I first heard King Sunny Adé‘s music in movies—in Jim McBride‘s remake of Breathless, starring Richard Gere, and then in Robert Altman‘s O.C. and Stiggs, in which Adé was not just heard but seen. The title characters find him and his band, the African Beats, on tour in Mexico, and bring them over the border to play a party hosted by their hated neighbors. The footage of them performing “Penkele,” from their 1983 album Synchro System, captivated me. The lilting Yoruba vocals; the shimmering waves of guitar, bolstered by synthesizers and zinging steel guitar; the conga polyrhythms and the amazing-sounding talking drum; it was like no music I’d ever heard before, and while I never spotted any of his albums in record stores, I filed his name in my head for future reference.

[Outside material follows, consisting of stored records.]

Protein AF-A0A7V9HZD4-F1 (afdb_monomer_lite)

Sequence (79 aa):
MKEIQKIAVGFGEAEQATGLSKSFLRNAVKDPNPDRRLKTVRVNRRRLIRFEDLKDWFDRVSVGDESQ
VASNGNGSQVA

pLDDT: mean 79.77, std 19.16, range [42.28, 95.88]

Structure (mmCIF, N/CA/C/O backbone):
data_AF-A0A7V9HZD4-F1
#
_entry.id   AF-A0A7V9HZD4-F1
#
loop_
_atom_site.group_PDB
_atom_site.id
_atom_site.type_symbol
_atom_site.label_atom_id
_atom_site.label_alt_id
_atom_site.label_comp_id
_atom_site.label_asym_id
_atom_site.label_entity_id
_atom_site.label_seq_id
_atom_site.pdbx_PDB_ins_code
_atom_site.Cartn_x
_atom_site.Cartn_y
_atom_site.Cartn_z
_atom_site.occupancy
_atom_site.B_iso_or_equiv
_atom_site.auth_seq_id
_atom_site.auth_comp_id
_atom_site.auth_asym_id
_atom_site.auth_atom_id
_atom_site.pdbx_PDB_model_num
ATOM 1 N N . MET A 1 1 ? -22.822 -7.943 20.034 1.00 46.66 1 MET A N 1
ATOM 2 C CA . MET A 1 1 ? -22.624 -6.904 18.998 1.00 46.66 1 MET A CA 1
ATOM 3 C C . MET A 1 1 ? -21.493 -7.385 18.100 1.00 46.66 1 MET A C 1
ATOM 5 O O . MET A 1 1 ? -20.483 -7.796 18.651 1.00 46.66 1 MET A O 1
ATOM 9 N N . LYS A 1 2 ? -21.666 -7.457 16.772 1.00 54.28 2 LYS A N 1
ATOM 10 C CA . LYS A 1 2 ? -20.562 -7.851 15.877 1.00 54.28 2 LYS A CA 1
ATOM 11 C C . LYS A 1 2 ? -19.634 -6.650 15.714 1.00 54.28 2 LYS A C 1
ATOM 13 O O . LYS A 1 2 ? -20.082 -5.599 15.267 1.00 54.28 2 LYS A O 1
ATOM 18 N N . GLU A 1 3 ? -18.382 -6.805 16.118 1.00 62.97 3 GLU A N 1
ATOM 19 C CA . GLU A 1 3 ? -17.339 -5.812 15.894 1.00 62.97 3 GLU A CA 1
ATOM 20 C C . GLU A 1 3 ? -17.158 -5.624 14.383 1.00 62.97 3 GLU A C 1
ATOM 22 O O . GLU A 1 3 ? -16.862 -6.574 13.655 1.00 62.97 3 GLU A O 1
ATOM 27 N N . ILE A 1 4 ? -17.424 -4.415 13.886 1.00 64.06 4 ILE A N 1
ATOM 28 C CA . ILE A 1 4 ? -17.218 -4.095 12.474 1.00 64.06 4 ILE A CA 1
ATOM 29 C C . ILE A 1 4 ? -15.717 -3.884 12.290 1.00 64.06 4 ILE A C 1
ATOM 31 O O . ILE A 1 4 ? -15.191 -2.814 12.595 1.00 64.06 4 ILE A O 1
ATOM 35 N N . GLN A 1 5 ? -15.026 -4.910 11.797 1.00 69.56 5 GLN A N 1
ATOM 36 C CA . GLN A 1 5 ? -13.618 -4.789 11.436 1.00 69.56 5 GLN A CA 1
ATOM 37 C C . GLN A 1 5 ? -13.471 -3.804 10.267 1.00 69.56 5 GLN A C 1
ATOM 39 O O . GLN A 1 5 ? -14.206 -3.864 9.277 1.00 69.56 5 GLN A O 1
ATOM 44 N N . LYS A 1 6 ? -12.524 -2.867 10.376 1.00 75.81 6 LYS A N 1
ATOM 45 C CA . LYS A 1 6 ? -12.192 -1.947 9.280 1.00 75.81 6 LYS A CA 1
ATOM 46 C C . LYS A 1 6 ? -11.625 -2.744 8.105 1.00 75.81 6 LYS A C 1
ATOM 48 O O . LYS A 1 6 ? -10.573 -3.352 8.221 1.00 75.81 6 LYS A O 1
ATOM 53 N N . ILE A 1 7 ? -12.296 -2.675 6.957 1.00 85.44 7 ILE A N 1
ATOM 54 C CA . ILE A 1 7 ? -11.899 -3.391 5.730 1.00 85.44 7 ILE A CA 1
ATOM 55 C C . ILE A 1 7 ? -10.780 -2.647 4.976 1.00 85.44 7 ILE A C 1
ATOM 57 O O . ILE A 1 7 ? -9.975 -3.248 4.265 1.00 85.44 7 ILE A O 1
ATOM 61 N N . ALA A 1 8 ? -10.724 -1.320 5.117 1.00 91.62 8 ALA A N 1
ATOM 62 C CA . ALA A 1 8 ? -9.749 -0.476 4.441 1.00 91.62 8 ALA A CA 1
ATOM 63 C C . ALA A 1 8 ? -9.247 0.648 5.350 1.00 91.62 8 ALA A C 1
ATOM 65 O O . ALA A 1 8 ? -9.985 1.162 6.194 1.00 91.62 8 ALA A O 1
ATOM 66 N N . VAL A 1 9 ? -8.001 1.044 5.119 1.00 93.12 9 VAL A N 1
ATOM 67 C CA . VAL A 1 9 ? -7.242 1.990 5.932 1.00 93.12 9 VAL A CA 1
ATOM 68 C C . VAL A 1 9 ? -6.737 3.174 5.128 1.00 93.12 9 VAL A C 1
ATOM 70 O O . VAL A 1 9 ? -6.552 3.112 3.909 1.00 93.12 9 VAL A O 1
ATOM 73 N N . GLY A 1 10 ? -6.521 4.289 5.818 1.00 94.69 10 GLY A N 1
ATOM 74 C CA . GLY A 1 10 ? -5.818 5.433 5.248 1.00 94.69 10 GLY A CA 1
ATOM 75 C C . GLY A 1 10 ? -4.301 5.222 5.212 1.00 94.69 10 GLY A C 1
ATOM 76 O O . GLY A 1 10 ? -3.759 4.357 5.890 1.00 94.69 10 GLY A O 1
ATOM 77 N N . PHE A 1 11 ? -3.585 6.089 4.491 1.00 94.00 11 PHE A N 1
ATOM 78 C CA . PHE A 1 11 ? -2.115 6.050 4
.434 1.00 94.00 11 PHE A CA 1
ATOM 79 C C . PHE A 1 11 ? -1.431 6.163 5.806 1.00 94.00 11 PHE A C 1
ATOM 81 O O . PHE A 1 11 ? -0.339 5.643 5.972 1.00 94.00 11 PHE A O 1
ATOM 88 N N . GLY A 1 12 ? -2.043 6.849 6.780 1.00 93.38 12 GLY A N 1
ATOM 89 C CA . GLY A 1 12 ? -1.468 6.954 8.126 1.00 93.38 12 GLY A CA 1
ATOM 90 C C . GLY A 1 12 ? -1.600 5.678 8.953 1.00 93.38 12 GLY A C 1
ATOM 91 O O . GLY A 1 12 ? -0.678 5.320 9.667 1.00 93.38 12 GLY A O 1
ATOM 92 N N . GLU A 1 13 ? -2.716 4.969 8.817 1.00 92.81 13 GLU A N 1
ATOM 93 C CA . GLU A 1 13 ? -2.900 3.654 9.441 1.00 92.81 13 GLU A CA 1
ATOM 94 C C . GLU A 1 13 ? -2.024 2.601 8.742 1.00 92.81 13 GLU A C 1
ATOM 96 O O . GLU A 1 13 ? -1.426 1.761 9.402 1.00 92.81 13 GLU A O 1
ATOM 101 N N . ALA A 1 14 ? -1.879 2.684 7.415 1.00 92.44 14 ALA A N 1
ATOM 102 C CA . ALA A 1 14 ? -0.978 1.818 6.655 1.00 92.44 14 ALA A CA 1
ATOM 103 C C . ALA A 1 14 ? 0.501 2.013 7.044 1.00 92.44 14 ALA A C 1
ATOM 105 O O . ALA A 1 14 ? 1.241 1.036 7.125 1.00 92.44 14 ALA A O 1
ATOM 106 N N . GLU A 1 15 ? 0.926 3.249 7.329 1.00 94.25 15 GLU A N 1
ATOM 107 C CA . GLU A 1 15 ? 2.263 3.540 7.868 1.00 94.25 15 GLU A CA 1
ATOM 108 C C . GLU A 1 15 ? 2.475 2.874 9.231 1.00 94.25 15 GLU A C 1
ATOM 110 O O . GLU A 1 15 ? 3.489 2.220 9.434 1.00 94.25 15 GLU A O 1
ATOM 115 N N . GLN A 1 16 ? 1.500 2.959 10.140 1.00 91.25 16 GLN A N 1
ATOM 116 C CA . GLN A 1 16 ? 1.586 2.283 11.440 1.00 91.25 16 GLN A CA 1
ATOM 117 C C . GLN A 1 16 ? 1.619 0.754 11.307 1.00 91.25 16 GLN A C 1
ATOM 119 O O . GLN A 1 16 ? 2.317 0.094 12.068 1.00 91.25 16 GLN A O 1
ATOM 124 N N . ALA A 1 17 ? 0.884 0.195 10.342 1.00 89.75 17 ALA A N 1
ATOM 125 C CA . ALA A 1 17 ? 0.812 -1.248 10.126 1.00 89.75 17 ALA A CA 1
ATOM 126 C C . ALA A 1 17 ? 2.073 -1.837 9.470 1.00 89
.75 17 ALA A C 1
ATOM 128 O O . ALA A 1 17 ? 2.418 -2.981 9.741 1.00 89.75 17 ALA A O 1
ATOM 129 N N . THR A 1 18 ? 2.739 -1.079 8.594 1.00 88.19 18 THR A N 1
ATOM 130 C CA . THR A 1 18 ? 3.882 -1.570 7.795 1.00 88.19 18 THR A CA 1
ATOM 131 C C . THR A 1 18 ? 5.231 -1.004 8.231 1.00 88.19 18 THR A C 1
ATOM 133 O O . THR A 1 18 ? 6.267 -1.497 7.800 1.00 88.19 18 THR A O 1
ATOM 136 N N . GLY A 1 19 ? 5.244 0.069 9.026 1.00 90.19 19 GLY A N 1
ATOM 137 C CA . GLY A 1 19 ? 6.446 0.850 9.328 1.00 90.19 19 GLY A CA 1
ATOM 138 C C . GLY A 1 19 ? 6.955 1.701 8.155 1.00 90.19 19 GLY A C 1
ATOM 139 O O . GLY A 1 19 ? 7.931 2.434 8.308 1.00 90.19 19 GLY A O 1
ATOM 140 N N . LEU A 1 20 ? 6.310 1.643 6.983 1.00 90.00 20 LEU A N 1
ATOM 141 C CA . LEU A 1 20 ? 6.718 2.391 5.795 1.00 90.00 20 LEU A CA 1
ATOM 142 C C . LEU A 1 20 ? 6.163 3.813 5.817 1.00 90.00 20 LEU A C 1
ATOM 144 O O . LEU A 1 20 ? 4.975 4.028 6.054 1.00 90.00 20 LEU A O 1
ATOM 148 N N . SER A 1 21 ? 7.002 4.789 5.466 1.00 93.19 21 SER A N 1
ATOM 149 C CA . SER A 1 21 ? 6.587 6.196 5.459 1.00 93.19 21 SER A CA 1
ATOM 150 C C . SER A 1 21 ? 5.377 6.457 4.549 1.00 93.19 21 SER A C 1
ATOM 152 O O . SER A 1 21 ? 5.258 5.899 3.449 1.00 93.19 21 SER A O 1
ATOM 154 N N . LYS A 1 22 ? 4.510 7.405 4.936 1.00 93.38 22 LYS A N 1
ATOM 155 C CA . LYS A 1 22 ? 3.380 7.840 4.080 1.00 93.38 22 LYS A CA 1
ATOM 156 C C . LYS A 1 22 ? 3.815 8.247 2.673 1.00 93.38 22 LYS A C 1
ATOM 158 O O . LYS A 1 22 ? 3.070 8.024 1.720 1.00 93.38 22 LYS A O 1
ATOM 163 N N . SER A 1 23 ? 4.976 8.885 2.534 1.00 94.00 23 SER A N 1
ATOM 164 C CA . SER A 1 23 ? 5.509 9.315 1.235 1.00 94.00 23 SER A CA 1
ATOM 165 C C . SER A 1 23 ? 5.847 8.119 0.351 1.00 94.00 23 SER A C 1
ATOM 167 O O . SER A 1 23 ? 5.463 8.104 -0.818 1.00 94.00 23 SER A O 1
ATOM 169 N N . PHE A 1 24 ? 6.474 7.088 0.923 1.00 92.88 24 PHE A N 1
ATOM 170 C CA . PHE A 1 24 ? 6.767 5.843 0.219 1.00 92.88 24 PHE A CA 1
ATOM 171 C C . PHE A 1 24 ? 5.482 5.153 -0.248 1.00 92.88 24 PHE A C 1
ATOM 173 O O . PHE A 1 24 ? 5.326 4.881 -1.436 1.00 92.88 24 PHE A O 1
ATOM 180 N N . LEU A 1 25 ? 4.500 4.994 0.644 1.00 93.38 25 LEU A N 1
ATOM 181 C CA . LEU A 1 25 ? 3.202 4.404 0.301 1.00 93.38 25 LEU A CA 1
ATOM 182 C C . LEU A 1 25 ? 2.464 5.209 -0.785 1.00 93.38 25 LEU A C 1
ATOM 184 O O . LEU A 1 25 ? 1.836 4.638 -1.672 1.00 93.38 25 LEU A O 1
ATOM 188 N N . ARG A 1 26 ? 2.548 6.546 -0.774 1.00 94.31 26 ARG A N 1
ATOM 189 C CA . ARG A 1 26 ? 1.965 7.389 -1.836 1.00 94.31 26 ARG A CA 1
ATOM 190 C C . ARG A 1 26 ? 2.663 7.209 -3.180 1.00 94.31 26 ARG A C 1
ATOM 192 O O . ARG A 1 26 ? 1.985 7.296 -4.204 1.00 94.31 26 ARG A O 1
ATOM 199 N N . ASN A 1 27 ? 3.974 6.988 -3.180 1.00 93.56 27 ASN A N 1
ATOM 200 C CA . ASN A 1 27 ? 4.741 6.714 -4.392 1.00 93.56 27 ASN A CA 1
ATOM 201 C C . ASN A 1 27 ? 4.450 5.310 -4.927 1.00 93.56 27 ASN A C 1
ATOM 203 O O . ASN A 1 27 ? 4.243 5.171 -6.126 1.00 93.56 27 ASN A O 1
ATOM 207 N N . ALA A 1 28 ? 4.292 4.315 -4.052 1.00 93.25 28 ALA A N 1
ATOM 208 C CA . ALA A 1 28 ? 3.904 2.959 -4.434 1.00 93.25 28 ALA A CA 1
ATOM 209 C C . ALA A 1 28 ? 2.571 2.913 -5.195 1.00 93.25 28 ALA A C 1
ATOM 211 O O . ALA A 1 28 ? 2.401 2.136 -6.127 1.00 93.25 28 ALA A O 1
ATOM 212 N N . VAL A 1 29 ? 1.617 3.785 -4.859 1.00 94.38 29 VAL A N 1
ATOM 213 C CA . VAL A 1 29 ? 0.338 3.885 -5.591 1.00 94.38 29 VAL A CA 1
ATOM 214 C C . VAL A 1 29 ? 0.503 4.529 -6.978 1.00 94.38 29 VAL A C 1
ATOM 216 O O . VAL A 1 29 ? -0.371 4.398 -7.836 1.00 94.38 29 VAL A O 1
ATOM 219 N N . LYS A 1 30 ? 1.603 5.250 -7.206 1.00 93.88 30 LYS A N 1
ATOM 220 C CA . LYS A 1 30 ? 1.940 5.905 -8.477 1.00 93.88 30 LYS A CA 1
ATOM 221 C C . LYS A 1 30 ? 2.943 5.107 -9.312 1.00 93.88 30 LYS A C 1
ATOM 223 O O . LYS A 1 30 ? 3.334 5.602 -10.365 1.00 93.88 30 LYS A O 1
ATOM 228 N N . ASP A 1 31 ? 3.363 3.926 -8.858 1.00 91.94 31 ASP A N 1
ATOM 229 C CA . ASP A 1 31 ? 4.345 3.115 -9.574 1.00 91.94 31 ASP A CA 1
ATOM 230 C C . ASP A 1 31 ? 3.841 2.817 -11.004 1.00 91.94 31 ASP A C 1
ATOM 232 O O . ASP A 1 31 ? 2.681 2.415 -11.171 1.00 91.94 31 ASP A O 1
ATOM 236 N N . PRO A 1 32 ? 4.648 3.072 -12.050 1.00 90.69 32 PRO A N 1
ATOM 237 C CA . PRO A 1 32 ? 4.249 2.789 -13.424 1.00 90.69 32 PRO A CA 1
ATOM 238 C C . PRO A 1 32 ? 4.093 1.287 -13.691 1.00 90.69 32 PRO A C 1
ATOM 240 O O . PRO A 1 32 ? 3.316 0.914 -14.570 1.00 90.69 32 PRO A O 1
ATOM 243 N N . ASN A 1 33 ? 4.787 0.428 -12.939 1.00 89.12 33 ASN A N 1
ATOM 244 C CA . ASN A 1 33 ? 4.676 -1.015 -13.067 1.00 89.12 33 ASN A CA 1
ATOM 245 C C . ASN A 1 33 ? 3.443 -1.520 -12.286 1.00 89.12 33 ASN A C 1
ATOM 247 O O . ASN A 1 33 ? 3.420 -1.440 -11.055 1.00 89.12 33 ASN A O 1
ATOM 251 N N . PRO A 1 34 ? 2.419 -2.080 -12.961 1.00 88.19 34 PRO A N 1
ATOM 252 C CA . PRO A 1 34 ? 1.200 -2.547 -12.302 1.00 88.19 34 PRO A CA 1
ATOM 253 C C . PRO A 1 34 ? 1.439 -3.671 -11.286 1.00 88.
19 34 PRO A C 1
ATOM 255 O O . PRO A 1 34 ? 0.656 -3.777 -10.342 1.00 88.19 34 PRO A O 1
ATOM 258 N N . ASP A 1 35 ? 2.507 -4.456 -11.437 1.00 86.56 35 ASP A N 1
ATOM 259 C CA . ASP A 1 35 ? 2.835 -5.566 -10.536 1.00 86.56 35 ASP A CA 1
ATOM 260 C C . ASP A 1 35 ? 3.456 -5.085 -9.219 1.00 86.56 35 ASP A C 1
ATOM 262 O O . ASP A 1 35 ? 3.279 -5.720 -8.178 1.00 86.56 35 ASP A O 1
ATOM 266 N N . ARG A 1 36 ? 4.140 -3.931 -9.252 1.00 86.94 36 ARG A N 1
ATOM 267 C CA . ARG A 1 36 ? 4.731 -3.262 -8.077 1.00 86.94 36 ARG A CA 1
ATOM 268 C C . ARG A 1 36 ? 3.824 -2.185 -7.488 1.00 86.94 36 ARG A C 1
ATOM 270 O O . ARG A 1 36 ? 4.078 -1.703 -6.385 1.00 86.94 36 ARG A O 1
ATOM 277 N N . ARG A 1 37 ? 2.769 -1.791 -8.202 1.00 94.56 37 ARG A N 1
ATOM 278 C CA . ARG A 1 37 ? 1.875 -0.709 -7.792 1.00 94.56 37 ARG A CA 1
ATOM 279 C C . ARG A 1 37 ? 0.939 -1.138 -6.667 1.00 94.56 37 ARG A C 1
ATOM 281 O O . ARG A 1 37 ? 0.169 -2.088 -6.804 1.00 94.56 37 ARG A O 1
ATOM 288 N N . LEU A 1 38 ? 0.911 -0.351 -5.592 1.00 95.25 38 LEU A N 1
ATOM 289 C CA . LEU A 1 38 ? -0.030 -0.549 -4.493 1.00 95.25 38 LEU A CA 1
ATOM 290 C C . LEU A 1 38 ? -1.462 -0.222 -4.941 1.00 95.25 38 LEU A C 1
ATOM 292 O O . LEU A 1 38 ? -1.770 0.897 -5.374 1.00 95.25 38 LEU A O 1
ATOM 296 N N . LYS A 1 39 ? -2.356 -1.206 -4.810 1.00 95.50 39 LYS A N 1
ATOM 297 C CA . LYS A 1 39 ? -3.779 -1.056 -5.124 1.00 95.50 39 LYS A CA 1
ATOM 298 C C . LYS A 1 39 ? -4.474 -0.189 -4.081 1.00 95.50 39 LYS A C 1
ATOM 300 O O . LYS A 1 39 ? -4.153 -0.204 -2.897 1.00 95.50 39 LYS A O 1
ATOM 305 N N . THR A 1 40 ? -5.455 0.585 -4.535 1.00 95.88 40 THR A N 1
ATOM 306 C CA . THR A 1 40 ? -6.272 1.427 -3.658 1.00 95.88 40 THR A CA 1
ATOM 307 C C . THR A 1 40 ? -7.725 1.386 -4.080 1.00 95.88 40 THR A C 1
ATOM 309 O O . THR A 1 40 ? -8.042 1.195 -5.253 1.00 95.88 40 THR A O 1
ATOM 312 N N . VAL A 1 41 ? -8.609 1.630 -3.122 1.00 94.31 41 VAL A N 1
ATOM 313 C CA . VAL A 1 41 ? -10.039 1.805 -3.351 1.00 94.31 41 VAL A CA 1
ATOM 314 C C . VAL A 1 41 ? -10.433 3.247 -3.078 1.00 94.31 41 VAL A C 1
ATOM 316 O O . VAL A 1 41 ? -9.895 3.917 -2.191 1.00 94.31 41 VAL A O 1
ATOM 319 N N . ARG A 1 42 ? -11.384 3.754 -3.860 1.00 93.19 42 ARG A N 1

I probably saw those movies in 1987 or so, on home video or on cable; it wasn’t until 1989 that I finally got my hands on a Sunny Adé CD—1982’s Juju Music.

Adé was signed to Island Records in the early 1980s, and teamed up with French producer Martin Meissonier. Those first two albums contained updated and modernized versions of songs he’d first recorded on Nigerian albums throughout the 1970s. The originals were frequently portions of side-long medleys, the way they’d be performed at one of Adé’s marathon shows, but for Island they were separated and made slightly poppier, mostly by adding synthesizers and production effects lifted from dub. His third and final Island album, 1984’s Aura, combined star power (Stevie Wonder guested on the opening track, “Ase”) with a full-on embrace of up-to-date technology, including heavy use of the Linn drum machine, at times bringing the music close to the proto-hip-hop of Herbie Hancock‘s “Rockit,” while still retaining its ineffable Nigerian-ness.

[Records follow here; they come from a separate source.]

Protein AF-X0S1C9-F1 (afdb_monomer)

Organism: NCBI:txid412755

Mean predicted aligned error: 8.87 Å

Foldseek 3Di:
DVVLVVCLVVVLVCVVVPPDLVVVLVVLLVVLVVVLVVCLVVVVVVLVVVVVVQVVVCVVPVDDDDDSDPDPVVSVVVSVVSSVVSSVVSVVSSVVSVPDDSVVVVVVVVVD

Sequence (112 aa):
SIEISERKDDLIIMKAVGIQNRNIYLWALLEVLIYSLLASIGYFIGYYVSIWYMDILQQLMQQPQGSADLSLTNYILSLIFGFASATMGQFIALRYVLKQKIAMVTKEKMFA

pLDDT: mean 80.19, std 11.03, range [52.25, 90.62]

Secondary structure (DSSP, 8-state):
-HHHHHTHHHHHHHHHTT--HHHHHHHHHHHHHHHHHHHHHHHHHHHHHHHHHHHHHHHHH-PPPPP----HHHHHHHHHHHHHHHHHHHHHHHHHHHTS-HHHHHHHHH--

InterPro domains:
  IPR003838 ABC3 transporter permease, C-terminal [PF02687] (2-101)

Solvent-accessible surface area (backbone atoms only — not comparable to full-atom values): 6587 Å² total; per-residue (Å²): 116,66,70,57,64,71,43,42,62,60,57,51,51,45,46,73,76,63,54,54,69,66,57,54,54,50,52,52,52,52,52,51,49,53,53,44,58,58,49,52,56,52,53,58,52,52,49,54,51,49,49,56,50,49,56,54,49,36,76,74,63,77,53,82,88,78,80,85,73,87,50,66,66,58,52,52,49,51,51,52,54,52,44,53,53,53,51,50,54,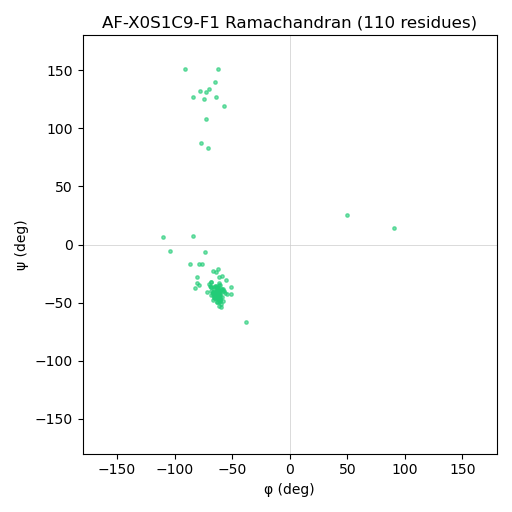50,49,55,52,50,54,57,57,71,69,54,58,72,75,61,58,60,49,57,68,73,77,107

Radius of gyration: 21.63 Å; Cα contacts (8 Å, |Δi|>4): 44; chains: 1; bounding box: 53×25×54 Å

Structure (mmCIF, N/CA/C/O backbone):
data_AF-X0S1C9-F1
#
_entry.id   AF-X0S1C9-F1
#
loop_
_atom_site.group_PDB
_atom_site.id
_atom_site.type_symbol
_atom_site.label_atom_id
_atom_site.label_alt_id
_atom_site.label_comp_id
_atom_site.label_asym_id
_atom_site.label_entity_id
_atom_site.label_seq_id
_atom_site.pdbx_PDB_ins_code
_atom_site.Cartn_x
_atom_site.Cartn_y
_atom_site.Cartn_z
_atom_site.occupancy
_atom_site.B_iso_or_equiv
_atom_site.auth_seq_id
_atom_site.auth_comp_id
_atom_site.auth_asym_id
_atom_site.auth_atom_id
_atom_site.pdbx_PDB_model_num
ATOM 1 N N . SER A 1 1 ? -6.185 8.422 2.590 1.00 52.31 1 SER A N 1
ATOM 2 C CA . SER A 1 1 ? -6.798 8.865 3.864 1.00 52.31 1 SER A CA 1
ATOM 3 C C . SER A 1 1 ? -8.301 9.116 3.753 1.00 52.31 1 SER A C 1
ATOM 5 O O . SER A 1 1 ? -8.954 9.060 4.785 1.00 52.31 1 SER A O 1
ATOM 7 N N . ILE A 1 2 ? -8.848 9.341 2.548 1.00 58.25 2 ILE A N 1
ATOM 8 C CA . ILE A 1 2 ? -10.291 9.535 2.291 1.00 58.25 2 ILE A CA 1
ATOM 9 C C . ILE A 1 2 ? -11.112 8.279 2.660 1.00 58.25 2 ILE A C 1
ATOM 11 O O . ILE A 1 2 ? -12.090 8.368 3.390 1.00 58.25 2 ILE A O 1
ATOM 15 N N . GLU A 1 3 ? -10.626 7.088 2.305 1.00 65.06 3 GLU A N 1
ATOM 16 C CA . GLU A 1 3 ? -11.321 5.810 2.562 1.00 65.06 3 GLU A CA 1
ATOM 17 C C . GLU A 1 3 ? -11.552 5.502 4.060 1.00 65.06 3 GLU A C 1
ATOM 19 O O . GLU A 1 3 ? -12.569 4.934 4.449 1.00 65.06 3 GLU A O 1
ATOM 24 N N . ILE A 1 4 ? -10.639 5.923 4.947 1.00 62.72 4 ILE A N 1
ATOM 25 C CA . ILE A 1 4 ? -10.782 5.698 6.399 1.00 62.72 4 ILE A CA 1
ATOM 26 C C . ILE A 1 4 ? -11.723 6.726 7.032 1.00 62.72 4 ILE A C 1
ATOM 28 O O . ILE A 1 4 ? -12.366 6.414 8.033 1.00 62.72 4 ILE A O 1
ATOM 32 N N . SER A 1 5 ? -11.831 7.940 6.472 1.00 64.81 5 SER A N 1
ATOM 33 C CA . SER A 1 5 ? -12.845 8.885 6.949 1.00 64.81 5 SER A CA 1
ATOM 34 C C . SER A 1 5 ? -14.250 8.432 6.569 1.00 64.81 5 SER A C 1
ATOM 36 O O . SER A 1 5 ? -15.162 8.611 7.367 1.00 64.81 5 SER A O 1
ATOM 38 N N . GLU A 1 6 ? -14.408 7.790 5.409 1.00 69.06 6 GLU A N 1
ATOM 39 C CA . GLU A 1 6 ? -15.675 7.183 4.981 1.00 69.06 6 GLU A CA 1
ATOM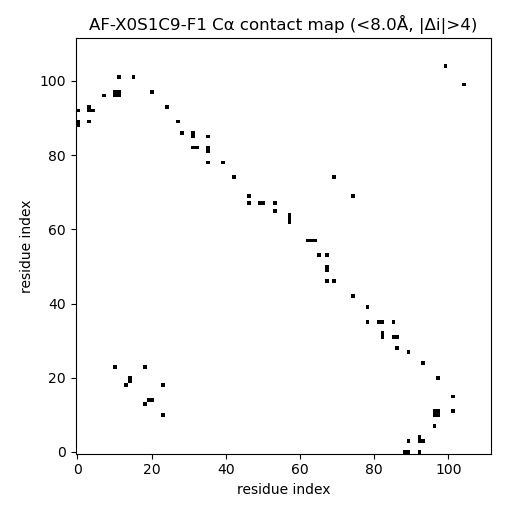 40 C C . GLU A 1 6 ? -16.045 5.960 5.835 1.00 69.06 6 GLU A C 1
ATOM 42 O O . GLU A 1 6 ? -17.186 5.825 6.262 1.00 69.06 6 GLU A O 1
ATOM 47 N N . ARG A 1 7 ? -15.066 5.123 6.201 1.00 74.00 7 ARG A N 1
ATOM 48 C CA . ARG A 1 7 ? -15.262 3.947 7.077 1.00 74.00 7 ARG A CA 1
ATOM 49 C C . ARG A 1 7 ? -15.230 4.246 8.576 1.00 74.00 7 ARG A C 1
ATOM 51 O O . ARG A 1 7 ? -15.226 3.333 9.405 1.00 74.00 7 ARG A O 1
ATOM 58 N N . LYS A 1 8 ? -15.186 5.521 8.961 1.00 78.50 8 LYS A N 1
ATOM 59 C CA . LYS A 1 8 ? -15.110 5.937 10.366 1.00 78.50 8 LYS A CA 1
ATOM 60 C C . LYS A 1 8 ? -16.286 5.385 11.177 1.00 78.50 8 LYS A C 1
ATOM 62 O O . LYS A 1 8 ? -16.085 4.942 12.308 1.00 78.50 8 LYS A O 1
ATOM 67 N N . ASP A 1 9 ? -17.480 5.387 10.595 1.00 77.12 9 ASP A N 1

Adé toured the US a few times in the 1980s, but I didn’t get to see him live until 1990, when he performed at the now-defunct club Kilimanjaro in Manhattan. It was billed as a “Very Special Marathon Performance,” and indeed, the band played from eight PM until four AM for a $20 ticket. This was typical for Nigeria, where shows frequently went all night, but was unprecedented in New York. The band was huge—I have no idea how many people were actually onstage, but it seemed like dozens, all in multicolored robes, with Adé up front, literally gleaming under the lights as he sang and played rhythm guitar and African men and women from the audience came up onto the stage and pressed bills onto his forehead, a tradition known as “spraying” the band.

Just over 25 years later, I got to speak with Adé, who’s performing in New York on July 3 for the first time since 2009. The show is a co-presentation of Central Park Summerstage and the World Music Institute. He was supposed to be here last year, but had visa problems. “The American embassy, they had technical problems throughout the whole world processing visas. Not just for me,” he says by phone from Nigeria. “So we were lucky this time that we were given.”

Adé will be co-headlining the free Central Park performance with a fellow Nigerian, Orlando Julius. “We’ve known each other over 40 years, maybe more,” he says of the man who claims to have invented Afrobeat. “We played in clubs, festivals, concerts, so many parties in Nigeria, and we played together several times in America.”

Adé says he performs all the time in Nigeria, but only a small percentage of those shows are concerts as they’re understood in North America or Europe. Many of them are parties, which may last 10 or 12 hours. “The more you are here dancing, the more you’re having fun. I’m still doing that, even at my age…as you’re talking to me, I’m preparing to go play a show somewhere tonight. ”

While many other Nigerian musicians, particularly during the turbulent 1970s and early 1980s, used music as a platform for political and social commentary—Fela Kuti the most famous of these—Adé has always stayed away from that. This is the key to his music’s appeal, according to him. “I would say I always have a huge crowd, huge numbers of fans, simply because my music allows you to come and enjoy yourself. We preach peace, so…some musicians preach politics, but I just decided to be neutral. So people are in love with me and my music for that. They come to me knowing that I will allow them to enjoy themselves, have peace of mind, and have a good time. I play happy music.”